A propaganda mais eficiente é simples e repetitiva. A narrativa do repórter que se tornou prisioneiro não exige um longo texto explicativo: o prisioneiro faz uma declaração de seu testamento que liga diretamente um ato violento à sua condenação; o complexo industrial-midiático-militar dos Estados Unidos e da Grã-Bretanha parece impotente em sua reação.
A mensagem do ISIS é direta e clara: “Não se metam conosco. Faremos exatamente o que dissemos que faríamos. Não pagam o resgate? Ele morre.” É uma mensagem muito simples, e não uma propaganda que distorce os fatos para apresentar uma realidade alternativa. O ISIS demonstra a seus simpatizantes a mesma mensagem com consistência: “As vidas ocidentais não são mais importantes que as dos xiitas.” Para os sunitas, que já viram centenas de milhares de seus conterrâneos mutilados por bombas e armas ocidentais, isso não oferece apenas uma promessa de onipotência, mas a esperança equivocada daquilo que vem após o massacre. O grupo provou ser muito eficaz ao alcançar pessoas que perderam todos os seus pontos de referência significativos, diz Nancy Snow.
Filmes de propaganda deveriam ser estudados
Há um tema que a mídia não vinha cobrindo por completo, pelo menos até recentemente, diz Joel Simon. É a questão dos sequestros propriamente ditos. De acordo com uma prática conhecida como “apagão da mídia”, as organizações jornalísticas rotineiramente suprimem informações sobre os sequestros generalizados de jornalistas que ocorrem em países em conflito, como Síria, Somália, Paquistão. O número de profissionais de imprensa sequestrados anualmente varia muito de conflito para conflito, mas nunca houve algo como o que vem ocorrendo na Síria. Mais de 80 jornalistas foram sequestrados desde o início dos confrontos, em 2011.
“De início, eu apoiava o uso dos apagões da mídia em casos seletivos. Porém, mais recentemente, passei a duvidar que essa seja uma estratégia eficaz”, afirma Joel Simon. “O fundamental, em se tratando dos apagões, é que se possa salvar vidas facilitando as negociações envolvendo os reféns. Mas foram poucas as provas que sustentaram isso.
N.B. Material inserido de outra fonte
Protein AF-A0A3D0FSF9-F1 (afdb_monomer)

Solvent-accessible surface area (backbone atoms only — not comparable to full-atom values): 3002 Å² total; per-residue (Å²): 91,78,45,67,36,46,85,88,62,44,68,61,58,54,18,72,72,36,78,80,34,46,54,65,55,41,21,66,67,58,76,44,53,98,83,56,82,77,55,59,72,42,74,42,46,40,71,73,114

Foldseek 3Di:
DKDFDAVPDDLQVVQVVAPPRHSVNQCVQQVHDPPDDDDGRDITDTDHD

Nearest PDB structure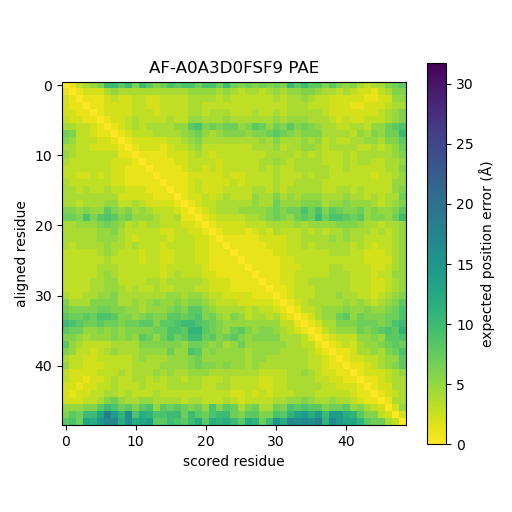s (foldseek):
  4s3j-assembly3_C  TM=9.128E-01  e=4.154E-03  Bacillus cereus ATCC 10876
  4s3k-assembly1_A  TM=8.793E-01  e=4.779E-03  Priestia megaterium QM B1551
  4xcm-assembly1_B  TM=9.054E-01  e=4.456E-03  Thermus thermophilus HB8
  4s3j-assembly2_B  TM=9.293E-01  e=1.108E-02  Bacillus cereus ATCC 10876
  4s3j-assembly1_A  TM=8.971E-01  e=7.804E-03  Bacillus cereus ATCC 10876

Sequence (49 aa):
MYYTVKKGDTLWEIAKKFDGVTLNDILELNGLSKESKIFPGKKLKIKRG

Structure (mmCIF, N/CA/C/O backbone):
data_AF-A0A3D0FSF9-F1
#
_entry.id   AF-A0A3D0FSF9-F1
#
loop_
_atom_site.group_PDB
_atom_site.id
_atom_site.type_symbol
_atom_site.label_atom_id
_atom_site.label_alt_id
_atom_site.label_comp_id
_atom_site.label_asym_id
_atom_site.label_entity_id
_atom_site.label_seq_id
_atom_site.pdbx_PDB_ins_code
_atom_site.Cartn_x
_atom_site.Cartn_y
_atom_site.Cartn_z
_atom_site.occupancy
_atom_site.B_iso_or_equiv
_atom_site.auth_seq_id
_atom_site.auth_comp_id
_atom_site.auth_asym_id
_atom_site.auth_atom_id
_atom_site.pdbx_PDB_model_num
ATOM 1 N N . MET A 1 1 ? -4.633 2.815 -12.087 1.00 83.31 1 MET A N 1
ATOM 2 C CA . MET A 1 1 ? -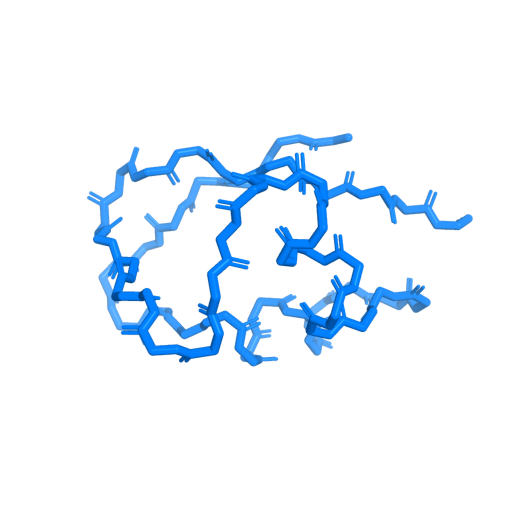5.643 1.861 -11.572 1.00 83.31 1 MET A CA 1
ATOM 3 C C . MET A 1 1 ? -6.030 2.274 -10.158 1.00 83.31 1 MET A C 1
ATOM 5 O O . MET A 1 1 ? -5.222 2.910 -9.493 1.00 83.31 1 MET A O 1
ATOM 9 N N . TYR A 1 2 ? -7.242 1.962 -9.701 1.00 87.00 2 TYR A N 1
ATOM 10 C CA . TYR A 1 2 ? -7.648 2.204 -8.314 1.00 87.00 2 TYR A CA 1
ATOM 11 C C . TYR A 1 2 ? -7.928 0.867 -7.629 1.00 87.00 2 TYR A C 1
ATOM 13 O O . TYR A 1 2 ? -8.675 0.053 -8.166 1.00 87.00 2 TYR A O 1
ATOM 21 N N . TYR A 1 3 ? -7.332 0.644 -6.460 1.00 89.38 3 TYR A N 1
ATOM 22 C CA . TYR A 1 3 ? -7.583 -0.518 -5.612 1.00 89.38 3 TYR A CA 1
ATOM 23 C C . TYR A 1 3 ? -8.342 -0.084 -4.363 1.00 89.38 3 TYR A C 1
ATOM 25 O O . TYR A 1 3 ? -7.959 0.883 -3.710 1.00 89.38 3 TYR A O 1
ATOM 33 N N . THR A 1 4 ? -9.417 -0.788 -4.023 1.00 91.12 4 THR A N 1
ATOM 34 C CA . THR A 1 4 ? -10.158 -0.519 -2.785 1.00 91.12 4 THR A CA 1
ATOM 35 C C . THR A 1 4 ? -9.632 -1.437 -1.696 1.00 91.12 4 THR A C 1
ATOM 37 O O . THR A 1 4 ? -9.735 -2.656 -1.815 1.00 91.12 4 THR A O 1
ATOM 40 N N . VAL A 1 5 ? -9.072 -0.843 -0.645 1.00 90.12 5 VAL A N 1
ATOM 41 C CA . VAL A 1 5 ? -8.522 -1.559 0.510 1.00 90.12 5 VAL A CA 1
ATOM 42 C C . VAL A 1 5 ? -9.616 -2.394 1.164 1.00 90.12 5 VAL A C 1
ATOM 44 O O . VAL A 1 5 ? -10.708 -1.887 1.432 1.00 90.12 5 VAL A O 1
ATOM 47 N N . LYS A 1 6 ? -9.328 -3.664 1.453 1.00 88.88 6 LYS A N 1
ATOM 48 C CA . LYS A 1 6 ? -10.228 -4.541 2.210 1.00 88.88 6 LYS A CA 1
ATOM 49 C C . LYS A 1 6 ? -9.782 -4.658 3.665 1.00 88.88 6 LYS A C 1
ATOM 51 O O . LYS A 1 6 ? -8.663 -4.308 4.029 1.00 88.88 6 LYS A O 1
ATOM 56 N N . LYS A 1 7 ? -10.681 -5.138 4.527 1.00 86.69 7 LYS A N 1
ATOM 57 C CA . LYS A 1 7 ? -10.371 -5.375 5.942 1.00 86.69 7 LYS A CA 1
ATOM 58 C C . LYS A 1 7 ? -9.272 -6.428 6.060 1.00 86.69 7 LYS A C 1
ATOM 60 O O . LYS A 1 7 ? -9.464 -7.547 5.606 1.00 86.69 7 LYS A O 1
ATOM 65 N N . GLY A 1 8 ? -8.149 -6.035 6.660 1.00 84.44 8 GLY A N 1
ATOM 66 C CA . GLY A 1 8 ? -6.958 -6.872 6.804 1.00 84.44 8 GLY A CA 1
ATOM 67 C C . GLY A 1 8 ? -5.889 -6.658 5.730 1.00 84.44 8 GLY A C 1
ATOM 68 O O . GLY A 1 8 ? -4.776 -7.111 5.941 1.00 84.44 8 GLY A O 1
ATOM 69 N N . ASP A 1 9 ? -6.176 -5.939 4.636 1.00 85.69 9 ASP A N 1
ATOM 70 C CA . ASP A 1 9 ? -5.142 -5.623 3.645 1.00 85.69 9 ASP A CA 1
ATOM 71 C C . ASP A 1 9 ? -4.164 -4.576 4.206 1.00 85.69 9 ASP A C 1
ATOM 73 O O . ASP A 1 9 ? -4.564 -3.523 4.715 1.00 85.69 9 ASP A O 1
ATOM 77 N N . THR A 1 10 ? -2.871 -4.827 4.019 1.00 85.31 10 THR A N 1
ATOM 78 C CA . THR A 1 10 ? -1.804 -3.853 4.270 1.00 85.31 10 THR A CA 1
ATOM 79 C C . THR A 1 10 ? -1.266 -3.263 2.969 1.00 85.31 10 THR A C 1
ATOM 81 O O . THR A 1 10 ? -1.327 -3.887 1.912 1.00 85.31 10 THR A O 1
ATOM 84 N N . LEU A 1 11 ? -0.692 -2.054 3.025 1.00 83.44 11 LEU A N 1
ATOM 85 C CA . LEU A 1 11 ? -0.071 -1.432 1.846 1.00 83.44 11 LEU A CA 1
ATOM 86 C C . LEU A 1 11 ? 1.008 -2.336 1.225 1.00 83.44 11 LEU A C 1
ATOM 88 O O . LEU A 1 11 ? 1.156 -2.369 0.007 1.00 83.44 11 LEU A O 1
ATOM 92 N N . TRP A 1 12 ? 1.734 -3.079 2.064 1.00 85.62 12 TRP A N 1
ATOM 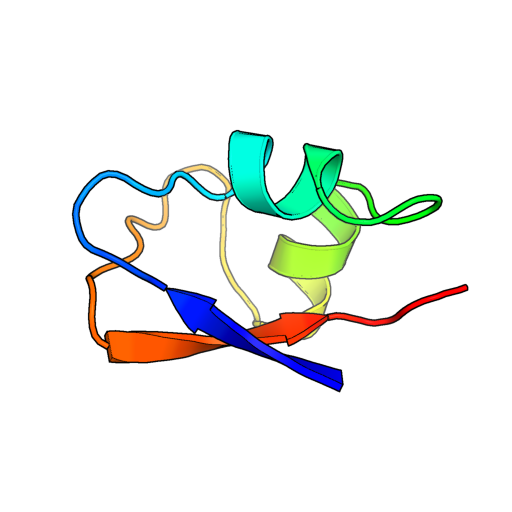93 C CA . TRP A 1 12 ? 2.777 -4.006 1.637 1.00 85.62 12 TRP A CA 1
ATOM 94 C C . TRP A 1 12 ? 2.214 -5.208 0.873 1.00 85.62 12 TRP A C 1
ATOM 96 O O . TRP A 1 12 ? 2.704 -5.526 -0.208 1.00 85.62 12 TRP A O 1
ATOM 106 N N . GLU A 1 13 ? 1.151 -5.840 1.376 1.00 87.69 13 GLU A N 1
ATOM 107 C CA . GLU A 1 13 ? 0.493 -6.944 0.667 1.00 87.69 13 GLU A CA 1
ATOM 108 C C . GLU A 1 13 ? -0.178 -6.479 -0.620 1.00 87.69 13 GLU A C 1
ATOM 110 O O . GLU A 1 13 ? -0.135 -7.184 -1.624 1.00 87.69 13 GLU A O 1
ATOM 115 N N . ILE A 1 14 ? -0.773 -5.282 -0.614 1.00 86.31 14 ILE A N 1
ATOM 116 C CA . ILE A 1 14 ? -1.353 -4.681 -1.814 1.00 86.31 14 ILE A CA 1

No meio tempo, como as notícias são contidas e às vezes nem chegam a ser divulgadas, os próprios apagões reprimem o debate público e enfraquecem a credibilidade da mídia.”
Depois que Foley desapareceu quando trabalhava na Síria, em novembro de 2012, sua família, amigos e colegas de trabalho começaram a pedir um apagão. Mas, depois de muito refletir, decidiram tornar a história pública e, em janeiro de 2013, lançaram uma campanha pedindo a libertação do jornalista. “Creio que essa foi uma decisão correta. O terrível assassinato de Sotloff, cujo sequestro não fora divulgado até o próprio Estado Islâmico o anunciar no vídeo de Foley, tornou claro que os apagões da mídia não parecem ser eficientes, pelo menos no que se refere ao Estado Islâmico”, pondera Simon.
Qualquer pessoa que recuse os objetivos do ISIS deveria estudar os filmes de propaganda da organização para aprender a combatê-los, defende Nancy Snow. Vivemos num tempo de concorrência entre propagandas modernas; portanto, este não é um caso da “propaganda deles vs. a nossa verdade”.